RES-DEGREE – Towards an Energy System in Europe Based on Renewables

Duration: January 2014 - November 2015
Contracting Authority / Sponsors: German Federal Ministry of Economics and Technology (BMWi)
Project Partners: Technical University of Athens
© Fraunhofer ISE
Model coverage with high resolution of the European electricity system with the RESlion model of Fraunhofer ISE.

The goal is to analyse the renewable energy development within Europe on the basis of a detailed energy system analysis of every single country including the interaction between those. The main focus of this project is to carry out a long-term scenario analysis for two systems and to evaluate outcomes, challenges and problems for the large-scale integration of renewable energies into both systems.
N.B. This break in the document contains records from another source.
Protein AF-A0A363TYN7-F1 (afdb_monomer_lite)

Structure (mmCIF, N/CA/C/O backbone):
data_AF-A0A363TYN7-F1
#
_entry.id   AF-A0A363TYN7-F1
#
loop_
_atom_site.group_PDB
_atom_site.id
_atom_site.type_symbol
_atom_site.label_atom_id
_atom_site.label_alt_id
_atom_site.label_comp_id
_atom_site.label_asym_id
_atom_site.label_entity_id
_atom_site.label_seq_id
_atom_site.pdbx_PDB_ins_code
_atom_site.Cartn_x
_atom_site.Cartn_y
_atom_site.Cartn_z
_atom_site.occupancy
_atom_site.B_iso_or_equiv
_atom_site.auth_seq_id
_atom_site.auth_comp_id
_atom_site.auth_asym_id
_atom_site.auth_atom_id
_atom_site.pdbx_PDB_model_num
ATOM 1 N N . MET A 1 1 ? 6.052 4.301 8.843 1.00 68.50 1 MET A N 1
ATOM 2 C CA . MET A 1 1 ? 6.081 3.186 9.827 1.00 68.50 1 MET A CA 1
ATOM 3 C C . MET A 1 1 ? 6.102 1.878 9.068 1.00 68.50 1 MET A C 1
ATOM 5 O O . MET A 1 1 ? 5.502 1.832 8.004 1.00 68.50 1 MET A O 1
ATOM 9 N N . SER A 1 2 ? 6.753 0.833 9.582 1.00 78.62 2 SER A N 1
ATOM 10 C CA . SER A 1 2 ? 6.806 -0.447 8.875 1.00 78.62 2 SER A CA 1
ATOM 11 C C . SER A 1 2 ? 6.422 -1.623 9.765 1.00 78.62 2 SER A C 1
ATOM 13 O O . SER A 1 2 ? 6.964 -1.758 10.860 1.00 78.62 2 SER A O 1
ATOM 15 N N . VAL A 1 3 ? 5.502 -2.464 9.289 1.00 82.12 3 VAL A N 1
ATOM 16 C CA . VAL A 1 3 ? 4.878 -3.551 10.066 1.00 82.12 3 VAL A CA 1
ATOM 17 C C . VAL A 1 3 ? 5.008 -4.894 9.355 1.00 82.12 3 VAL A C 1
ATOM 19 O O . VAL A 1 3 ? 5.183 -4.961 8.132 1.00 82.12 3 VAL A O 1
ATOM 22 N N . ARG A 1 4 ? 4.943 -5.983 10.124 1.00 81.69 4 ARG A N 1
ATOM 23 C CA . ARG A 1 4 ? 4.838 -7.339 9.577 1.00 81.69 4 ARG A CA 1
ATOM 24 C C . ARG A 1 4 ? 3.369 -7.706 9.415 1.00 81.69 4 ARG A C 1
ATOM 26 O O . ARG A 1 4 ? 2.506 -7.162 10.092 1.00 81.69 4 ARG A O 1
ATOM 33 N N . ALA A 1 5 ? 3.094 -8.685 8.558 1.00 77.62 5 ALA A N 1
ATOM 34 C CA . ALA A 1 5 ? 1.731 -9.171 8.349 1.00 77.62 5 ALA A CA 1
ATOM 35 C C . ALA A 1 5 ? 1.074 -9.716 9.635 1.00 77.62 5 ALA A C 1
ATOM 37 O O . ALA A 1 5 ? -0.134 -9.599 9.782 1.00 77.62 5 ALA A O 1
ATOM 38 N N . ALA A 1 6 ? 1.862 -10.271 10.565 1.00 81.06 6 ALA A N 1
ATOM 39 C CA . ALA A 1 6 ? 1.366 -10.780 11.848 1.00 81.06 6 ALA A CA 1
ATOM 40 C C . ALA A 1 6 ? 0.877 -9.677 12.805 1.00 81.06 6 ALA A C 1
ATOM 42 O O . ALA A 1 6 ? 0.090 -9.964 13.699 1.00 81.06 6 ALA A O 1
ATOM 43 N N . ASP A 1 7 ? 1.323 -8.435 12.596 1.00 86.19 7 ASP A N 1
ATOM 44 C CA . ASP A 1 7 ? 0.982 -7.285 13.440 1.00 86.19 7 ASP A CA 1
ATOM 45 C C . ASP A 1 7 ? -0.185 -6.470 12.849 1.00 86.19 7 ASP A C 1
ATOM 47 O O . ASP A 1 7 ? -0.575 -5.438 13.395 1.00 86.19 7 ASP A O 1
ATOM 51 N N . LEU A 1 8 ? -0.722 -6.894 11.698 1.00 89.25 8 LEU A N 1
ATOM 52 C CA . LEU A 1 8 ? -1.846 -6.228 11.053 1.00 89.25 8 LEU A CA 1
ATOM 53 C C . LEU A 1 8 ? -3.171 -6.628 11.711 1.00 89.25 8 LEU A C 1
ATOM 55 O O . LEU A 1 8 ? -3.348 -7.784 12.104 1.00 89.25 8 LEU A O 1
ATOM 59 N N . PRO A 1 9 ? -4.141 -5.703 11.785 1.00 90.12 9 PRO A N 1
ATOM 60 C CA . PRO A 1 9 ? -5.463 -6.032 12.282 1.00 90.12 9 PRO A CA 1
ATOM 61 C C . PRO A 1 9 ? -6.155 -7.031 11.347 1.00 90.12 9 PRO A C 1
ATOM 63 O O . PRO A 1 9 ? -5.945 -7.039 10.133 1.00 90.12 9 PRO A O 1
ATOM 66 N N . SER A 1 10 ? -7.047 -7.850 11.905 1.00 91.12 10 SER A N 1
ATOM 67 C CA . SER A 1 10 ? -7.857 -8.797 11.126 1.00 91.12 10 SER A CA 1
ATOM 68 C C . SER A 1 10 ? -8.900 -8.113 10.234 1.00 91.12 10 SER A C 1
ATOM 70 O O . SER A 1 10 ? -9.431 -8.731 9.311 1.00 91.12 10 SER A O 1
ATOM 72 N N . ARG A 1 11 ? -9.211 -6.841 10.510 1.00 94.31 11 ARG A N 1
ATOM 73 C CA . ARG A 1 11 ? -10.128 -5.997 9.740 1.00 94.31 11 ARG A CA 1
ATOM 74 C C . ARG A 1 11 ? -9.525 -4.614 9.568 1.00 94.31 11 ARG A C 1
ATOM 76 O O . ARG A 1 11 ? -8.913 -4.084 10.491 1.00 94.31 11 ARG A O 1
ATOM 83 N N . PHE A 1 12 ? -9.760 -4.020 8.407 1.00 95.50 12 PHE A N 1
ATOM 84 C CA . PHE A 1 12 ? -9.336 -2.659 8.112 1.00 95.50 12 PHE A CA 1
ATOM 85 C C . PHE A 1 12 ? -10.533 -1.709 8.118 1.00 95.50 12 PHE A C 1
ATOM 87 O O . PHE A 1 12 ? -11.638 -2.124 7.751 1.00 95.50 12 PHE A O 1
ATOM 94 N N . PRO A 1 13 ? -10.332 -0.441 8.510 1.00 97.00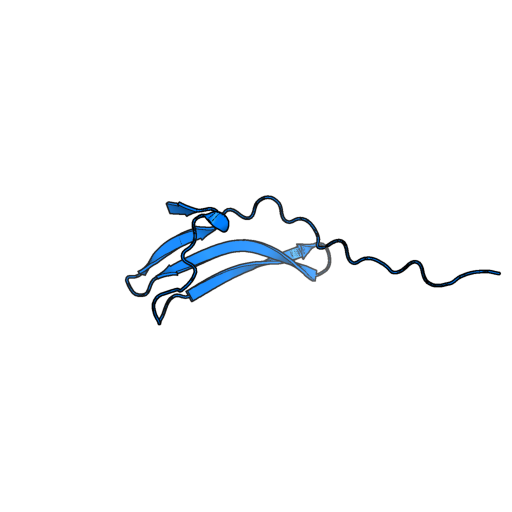 13 PRO A N 1
ATOM 95 C CA . PRO A 1 13 ? -11.316 0.604 8.278 1.00 97.00 13 PRO A CA 1
ATOM 96 C C . PRO A 1 13 ? -11.715 0.682 6.800 1.00 97.00 13 PRO A C 1
ATOM 98 O O . PRO A 1 13 ? -10.893 0.490 5.899 1.00 97.00 13 PRO A O 1
ATOM 101 N N . VAL A 1 14 ? -12.983 1.001 6.541 1.00 97.56 14 VAL A N 1
ATOM 102 C CA . VAL A 1 14 ? -13.451 1.261 5.175 1.00 97.56 14 VAL A CA 1
ATOM 103 C C . VAL A 1 14 ? -12.663 2.439 4.601 1.00 97.56 14 VAL A C 1
ATOM 105 O O . VAL A 1 14 ? -12.535 3.477 5.244 1.00 97.56 14 VAL A O 1
ATOM 108 N N . GLY A 1 15 ? -12.121 2.262 3.394 1.00 96.69 15 GLY A N 1
ATOM 109 C CA . GLY A 1 15 ? -11.276 3.254 2.725 1.00 96.69 15 GLY A CA 1
ATOM 110 C C . GLY A 1 15 ? -9.772 2.993 2.836 1.00 96.69 15 GLY A C 1
ATOM 111 O O . GLY A 1 15 ? -9.007 3.659 2.138 1.00 96.69 15 GLY A O 1
ATOM 112 N N . THR A 1 16 ? -9.328 2.009 3.631 1.00 97.44 16 THR A N 1
ATOM 113 C CA . THR A 1 16 ? -7.928 1.568 3.590 1.00 97.44 16 THR A CA 1
ATOM 114 C C . THR A 1 16 ? -7.586 1.006 2.208 1.00 97.44 16 THR A C 1
ATOM 116 O O . THR A 1 16 ? -8.290 0.144 1.679 1.00 97.44 16 THR A O 1
ATOM 119 N N . LYS A 1 17 ? -6.473 1.463 1.633 1.00 97.12 17 LYS A N 1
ATOM 120 C CA . LYS A 1 17 ? -5.951 1.004 0.341 1.00 97.12 17 LYS A CA 1
ATOM 121 C C . LYS A 1 17 ? -4.729 0.125 0.553 1.00 97.12 17 LYS A C 1
ATOM 123 O O . LYS A 1 17 ? -3.824 0.501 1.292 1.00 97.12 17 LYS A O 1
ATOM 128 N N . TYR A 1 18 ? -4.684 -1.008 -0.139 1.00 95.12 18 TYR A N 1
ATOM 129 C CA . TYR A 1 18 ? -3.482 -1.824 -0.275 1.00 95.12 18 TYR A CA 1
ATOM 130 C C . TYR A 1 18 ? -2.814 -1.496 -1.604 1.00 95.12 18 TYR A C 1
ATOM 132 O O . TYR A 1 18 ? -3.406 -1.704 -2.662 1.00 95.12 18 TYR A O 1
ATOM 140 N N . VAL A 1 19 ? -1.601 -0.957 -1.541 1.00 95.19 19 VAL A N 1
ATOM 141 C CA . VAL A 1 19 ? -0.862 -0.516 -2.719 1.00 95.19 19 VAL A CA 1
ATOM 142 C C . VAL A 1 19 ? 0.313 -1.447 -2.958 1.00 95.19 19 VAL A C 1
ATOM 144 O O . VAL A 1 19 ? 1.091 -1.754 -2.050 1.00 95.19 19 VAL A O 1
ATOM 147 N N . VAL A 1 20 ? 0.428 -1.884 -4.208 1.00 92.75 20 VAL A N 1
ATOM 148 C CA . VAL A 1 20 ? 1.564 -2.637 -4.724 1.00 92.75 20 VAL A CA 1
ATOM 149 C C . VAL A 1 20 ? 2.145 -1.825 -5.864 1.00 92.75 20 VAL A C 1
ATOM 151 O O . VAL A 1 20 ? 1.469 -1.578 -6.858 1.00 92.75 20 VAL A O 1
ATOM 154 N N . GLU A 1 21 ? 3.394 -1.417 -5.707 1.00 91.69 21 GLU A N 1
ATOM 155 C CA . GLU A 1 21 ? 4.155 -0.763 -6.762 1.00 91.69 21 GLU A CA 1
ATOM 156 C C . GLU A 1 21 ? 5.088 -1.792 -7.379 1.00 91.69 21 GLU A C 1
ATOM 158 O O . GLU A 1 21 ? 5.760 -2.551 -6.671 1.00 91.69 21 GLU A O 1
ATOM 163 N N . GLY A 1 22 ? 5.122 -1.826 -8.704 1.00 90.25 22 GLY A N 1
ATOM 164 C CA . GLY A 1 22 ? 6.022 -2.683 -9.450 1.00 90.25 22 GLY A CA 1
ATOM 165 C C . GLY A 1 22 ? 6.519 -2.002 -10.711 1.00 90.25 22 GLY A C 1
ATOM 166 O O . GLY A 1 22 ? 5.948 -1.009 -11.157 1.00 90.25 22 GLY A O 1
ATOM 167 N N . ASP A 1 23 ? 7.591 -2.554 -11.255 1.00 88.81 23 ASP A N 1
ATOM 168 C CA . ASP A 1 23 ? 8.193 -2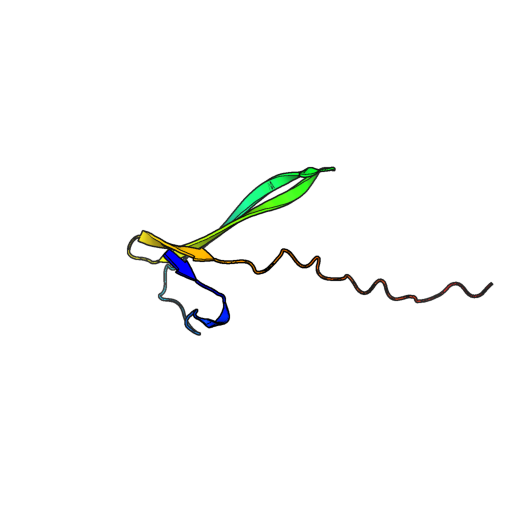.145 -12.513 1.00 88.81 23 ASP A CA 1
ATOM 169 C C . ASP A 1 23 ? 8.356 -3.338 -13.464 1.00 88.81 23 ASP A C 1
ATOM 171 O O . ASP A 1 23 ? 8.116 -4.504 -13.108 1.00 88.81 23 ASP A O 1
ATOM 175 N N . ASP A 1 24 ? 8.745 -3.026 -14.699 1.00 88.94 24 ASP A N 1
ATOM 176 C CA . ASP A 1 24 ? 9.093 -4.019 -15.705 1.00 88.94 24 ASP A CA 1
ATOM 177 C C . ASP A 1 24 ? 10.429 -4.669 -15.336 1.00 88.94 24 ASP A C 1
ATOM 179 O O . ASP A 1 24 ? 11.521 -4.212 -15.679 1.00 88.94 24 ASP A O 1
ATOM 183 N N . GLY A 1 25 ? 10.334 -5.764 -14.590 1.00 80.94 25 GLY A N 1
ATOM 184 C CA . GLY A 1 25 ? 11.468 -6.593 -14.234 1.00 80.94 25 GLY A CA 1
ATOM 185 C C . GLY A 1 25 ? 12.013 -7.399 -15.422 1.00 80.94 25 GLY A C 1
ATOM 186 O O . GLY A 1 25 ? 11.440 -7.426 -16.519 1.00 80.94 25 GLY A O 1
ATOM 187 N N . PRO A 1 26 ? 13.134 -8.115 -15.217 1.00 81.62 26 PRO A N 1
ATOM 188 C CA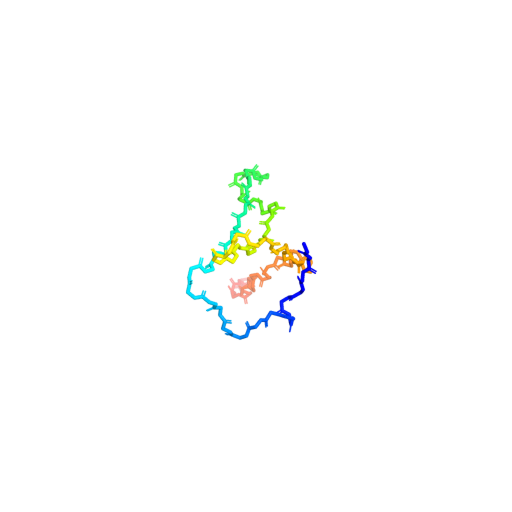 . PRO A 1 26 ? 13.829 -8.829 -16.283 1.00 81.62 26 PRO A CA 1
ATOM 189 C C . PRO A 1 26 ? 12.916 -9.784 -17.068 1.00 81.62 26 PRO A C 1
ATOM 191 O O . PRO A 1 26 ? 12.215 -10.619 -16.489 1.00 81.62 26 PRO A O 1
ATOM 194 N N . GLY A 1 27 ? 12.954 -9.677 -18.399 1.00 84.25 27 GLY A N 1
ATOM 195 C CA . GLY A 1 27 ? 12.153 -10.510 -19.301 1.00 84.25 27 GLY A CA 1
ATOM 196 C C . GLY A 1 27 ? 10.660 -10.165 -19.322 1.00 84.25 27 GLY A C 1
ATOM 197 O O . GLY A 1 27 ? 9.849 -11.060 -19.557 1.00 84.25 27 GLY A O 1
ATOM 198 N N . GLY A 1 28 ? 10.295 -8.911 -19.030 1.00 84.19 28 GLY A N 1
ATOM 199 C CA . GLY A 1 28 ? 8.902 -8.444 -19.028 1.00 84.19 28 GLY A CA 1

The findings could be used for stakeholders in the energy planning sector in political and industrial decisions.

The project RES-DEGREE investigates in detail the electricity systems of Greece and Germany in the context of high penetration of intermittent renewable energy sources (RES) with the exploration of possible interconnecting paths in order to maximize complementarity between these two countries and maximize the capacity and use of intermittent RES. The two countries have a great and complementary potential of new renewables. This implies that RES power generation will not be correlated and therefore a common balancing strategy could provide synergies. The complementarity of resource availability is greatly beneficial for system reliability and economics provided that the two countries can be integrated from a systems perspective in the wider regional interconnected power system.
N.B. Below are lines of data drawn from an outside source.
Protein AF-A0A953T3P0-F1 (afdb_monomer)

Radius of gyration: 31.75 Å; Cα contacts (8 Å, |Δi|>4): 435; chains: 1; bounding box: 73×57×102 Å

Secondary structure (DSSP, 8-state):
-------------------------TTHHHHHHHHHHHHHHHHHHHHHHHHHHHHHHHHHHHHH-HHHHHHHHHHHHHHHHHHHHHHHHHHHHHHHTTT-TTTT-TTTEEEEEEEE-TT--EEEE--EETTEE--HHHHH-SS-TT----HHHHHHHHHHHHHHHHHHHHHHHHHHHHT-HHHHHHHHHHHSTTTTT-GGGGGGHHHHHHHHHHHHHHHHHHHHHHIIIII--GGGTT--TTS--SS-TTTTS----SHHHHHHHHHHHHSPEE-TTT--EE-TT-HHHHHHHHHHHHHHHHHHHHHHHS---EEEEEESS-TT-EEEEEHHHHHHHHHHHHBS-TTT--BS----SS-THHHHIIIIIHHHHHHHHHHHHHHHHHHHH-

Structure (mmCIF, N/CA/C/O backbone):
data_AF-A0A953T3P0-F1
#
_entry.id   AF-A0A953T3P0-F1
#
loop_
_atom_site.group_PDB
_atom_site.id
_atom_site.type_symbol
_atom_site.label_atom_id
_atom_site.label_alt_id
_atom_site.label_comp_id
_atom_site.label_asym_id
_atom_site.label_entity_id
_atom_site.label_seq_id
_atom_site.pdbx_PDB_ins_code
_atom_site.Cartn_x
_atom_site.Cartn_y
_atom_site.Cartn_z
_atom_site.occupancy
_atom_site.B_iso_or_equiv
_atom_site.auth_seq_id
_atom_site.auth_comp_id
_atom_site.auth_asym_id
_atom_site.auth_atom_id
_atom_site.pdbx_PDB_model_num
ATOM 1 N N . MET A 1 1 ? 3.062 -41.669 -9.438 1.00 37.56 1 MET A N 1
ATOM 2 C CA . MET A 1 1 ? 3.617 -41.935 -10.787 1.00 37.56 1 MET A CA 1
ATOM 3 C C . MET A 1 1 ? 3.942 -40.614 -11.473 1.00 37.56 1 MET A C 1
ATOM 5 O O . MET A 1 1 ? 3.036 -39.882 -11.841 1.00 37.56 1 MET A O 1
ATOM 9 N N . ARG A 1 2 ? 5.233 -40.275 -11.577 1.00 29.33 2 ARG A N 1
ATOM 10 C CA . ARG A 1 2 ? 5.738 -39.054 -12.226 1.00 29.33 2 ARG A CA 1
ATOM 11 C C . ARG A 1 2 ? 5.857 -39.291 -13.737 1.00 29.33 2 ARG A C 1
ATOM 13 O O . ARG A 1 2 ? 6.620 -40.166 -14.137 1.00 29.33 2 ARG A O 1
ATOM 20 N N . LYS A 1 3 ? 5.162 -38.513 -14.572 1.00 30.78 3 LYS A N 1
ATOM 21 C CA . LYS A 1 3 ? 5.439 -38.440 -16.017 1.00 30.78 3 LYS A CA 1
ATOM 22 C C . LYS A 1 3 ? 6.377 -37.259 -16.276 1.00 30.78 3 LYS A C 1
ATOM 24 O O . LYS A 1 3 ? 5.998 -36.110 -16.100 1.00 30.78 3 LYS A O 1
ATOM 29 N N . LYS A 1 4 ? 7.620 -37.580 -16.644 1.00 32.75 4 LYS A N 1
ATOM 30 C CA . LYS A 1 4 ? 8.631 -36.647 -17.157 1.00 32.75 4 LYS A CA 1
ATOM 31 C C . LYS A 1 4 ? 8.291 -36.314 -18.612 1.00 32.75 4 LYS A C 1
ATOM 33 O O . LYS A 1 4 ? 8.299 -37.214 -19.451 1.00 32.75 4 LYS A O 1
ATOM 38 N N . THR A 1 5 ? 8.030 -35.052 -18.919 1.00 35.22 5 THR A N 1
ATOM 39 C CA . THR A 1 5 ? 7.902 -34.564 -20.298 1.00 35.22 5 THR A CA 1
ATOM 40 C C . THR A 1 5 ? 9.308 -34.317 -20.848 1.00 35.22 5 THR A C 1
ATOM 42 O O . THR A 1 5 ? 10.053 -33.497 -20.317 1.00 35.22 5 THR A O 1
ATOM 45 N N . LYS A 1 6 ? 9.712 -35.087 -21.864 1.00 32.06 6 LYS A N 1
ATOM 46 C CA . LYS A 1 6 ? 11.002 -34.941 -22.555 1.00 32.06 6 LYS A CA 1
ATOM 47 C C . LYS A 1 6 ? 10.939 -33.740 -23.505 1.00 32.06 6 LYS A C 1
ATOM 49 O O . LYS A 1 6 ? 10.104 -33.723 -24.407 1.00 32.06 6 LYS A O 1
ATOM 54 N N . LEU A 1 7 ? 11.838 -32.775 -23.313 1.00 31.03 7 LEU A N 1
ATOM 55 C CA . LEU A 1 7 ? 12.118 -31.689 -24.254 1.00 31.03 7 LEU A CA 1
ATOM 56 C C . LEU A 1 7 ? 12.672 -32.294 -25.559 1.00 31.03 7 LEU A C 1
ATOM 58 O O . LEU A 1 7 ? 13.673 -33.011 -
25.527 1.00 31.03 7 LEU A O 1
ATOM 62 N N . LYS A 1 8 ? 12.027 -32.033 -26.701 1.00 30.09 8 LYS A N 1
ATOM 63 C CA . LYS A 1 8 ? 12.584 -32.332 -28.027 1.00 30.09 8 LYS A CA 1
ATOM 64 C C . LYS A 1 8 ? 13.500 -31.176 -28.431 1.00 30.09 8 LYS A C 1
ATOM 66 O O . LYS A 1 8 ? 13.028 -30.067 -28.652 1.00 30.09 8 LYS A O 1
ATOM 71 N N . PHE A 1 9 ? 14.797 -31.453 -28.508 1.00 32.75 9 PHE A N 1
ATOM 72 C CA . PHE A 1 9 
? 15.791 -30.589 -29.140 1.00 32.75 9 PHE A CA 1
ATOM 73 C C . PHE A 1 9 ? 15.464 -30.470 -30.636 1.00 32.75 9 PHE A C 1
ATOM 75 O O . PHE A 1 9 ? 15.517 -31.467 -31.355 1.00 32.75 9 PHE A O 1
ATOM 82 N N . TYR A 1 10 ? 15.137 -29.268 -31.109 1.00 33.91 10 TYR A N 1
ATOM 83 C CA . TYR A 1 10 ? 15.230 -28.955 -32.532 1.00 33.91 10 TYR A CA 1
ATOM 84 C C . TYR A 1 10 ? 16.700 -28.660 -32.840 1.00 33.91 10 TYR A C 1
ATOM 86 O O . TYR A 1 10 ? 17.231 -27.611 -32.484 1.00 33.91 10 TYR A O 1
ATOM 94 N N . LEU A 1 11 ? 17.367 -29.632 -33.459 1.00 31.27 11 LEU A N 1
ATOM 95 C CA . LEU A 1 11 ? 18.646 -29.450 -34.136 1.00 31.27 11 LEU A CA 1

Exploiting such potential requires regional cooperation within a well-functioning internal EU energy market and possibly additional investment in interconnections. Such exploitation will allow a maximal cost effective contribution of renewables in the timeframe until 2050. The aim is to quantify in detail the technical and economic parameters through modelling and impacts of such an enhanced German-Greek power system integration in the context of very high penetration of renewables for power generation.

The coupling of the two models contributes to obtain a complete overview of the entire energy system. The PRIMES energy system model provides for the European system determining demand, prices, etc. under different scenario contexts, whereas the regionally and temporally more disaggregated model RESlion can provide regional disaggregation of power generation portfolios of and within countries. The model calculates:

  • Power plant investment and dispatch
  • Storage investment and dispatch
  • Renewable energy distribution
  • Transmission capacity planning of the high voltage grid


Both models simulate the regional interconnected system within the internal energy market context including power flow allocation of interconnecting capacities enhanced by undertaking extensions and new investment. Grid extension is accounted for both countries with RESlion. PRIMES is modelling the remaining EU-27 countries, as power models for the single countries are already included.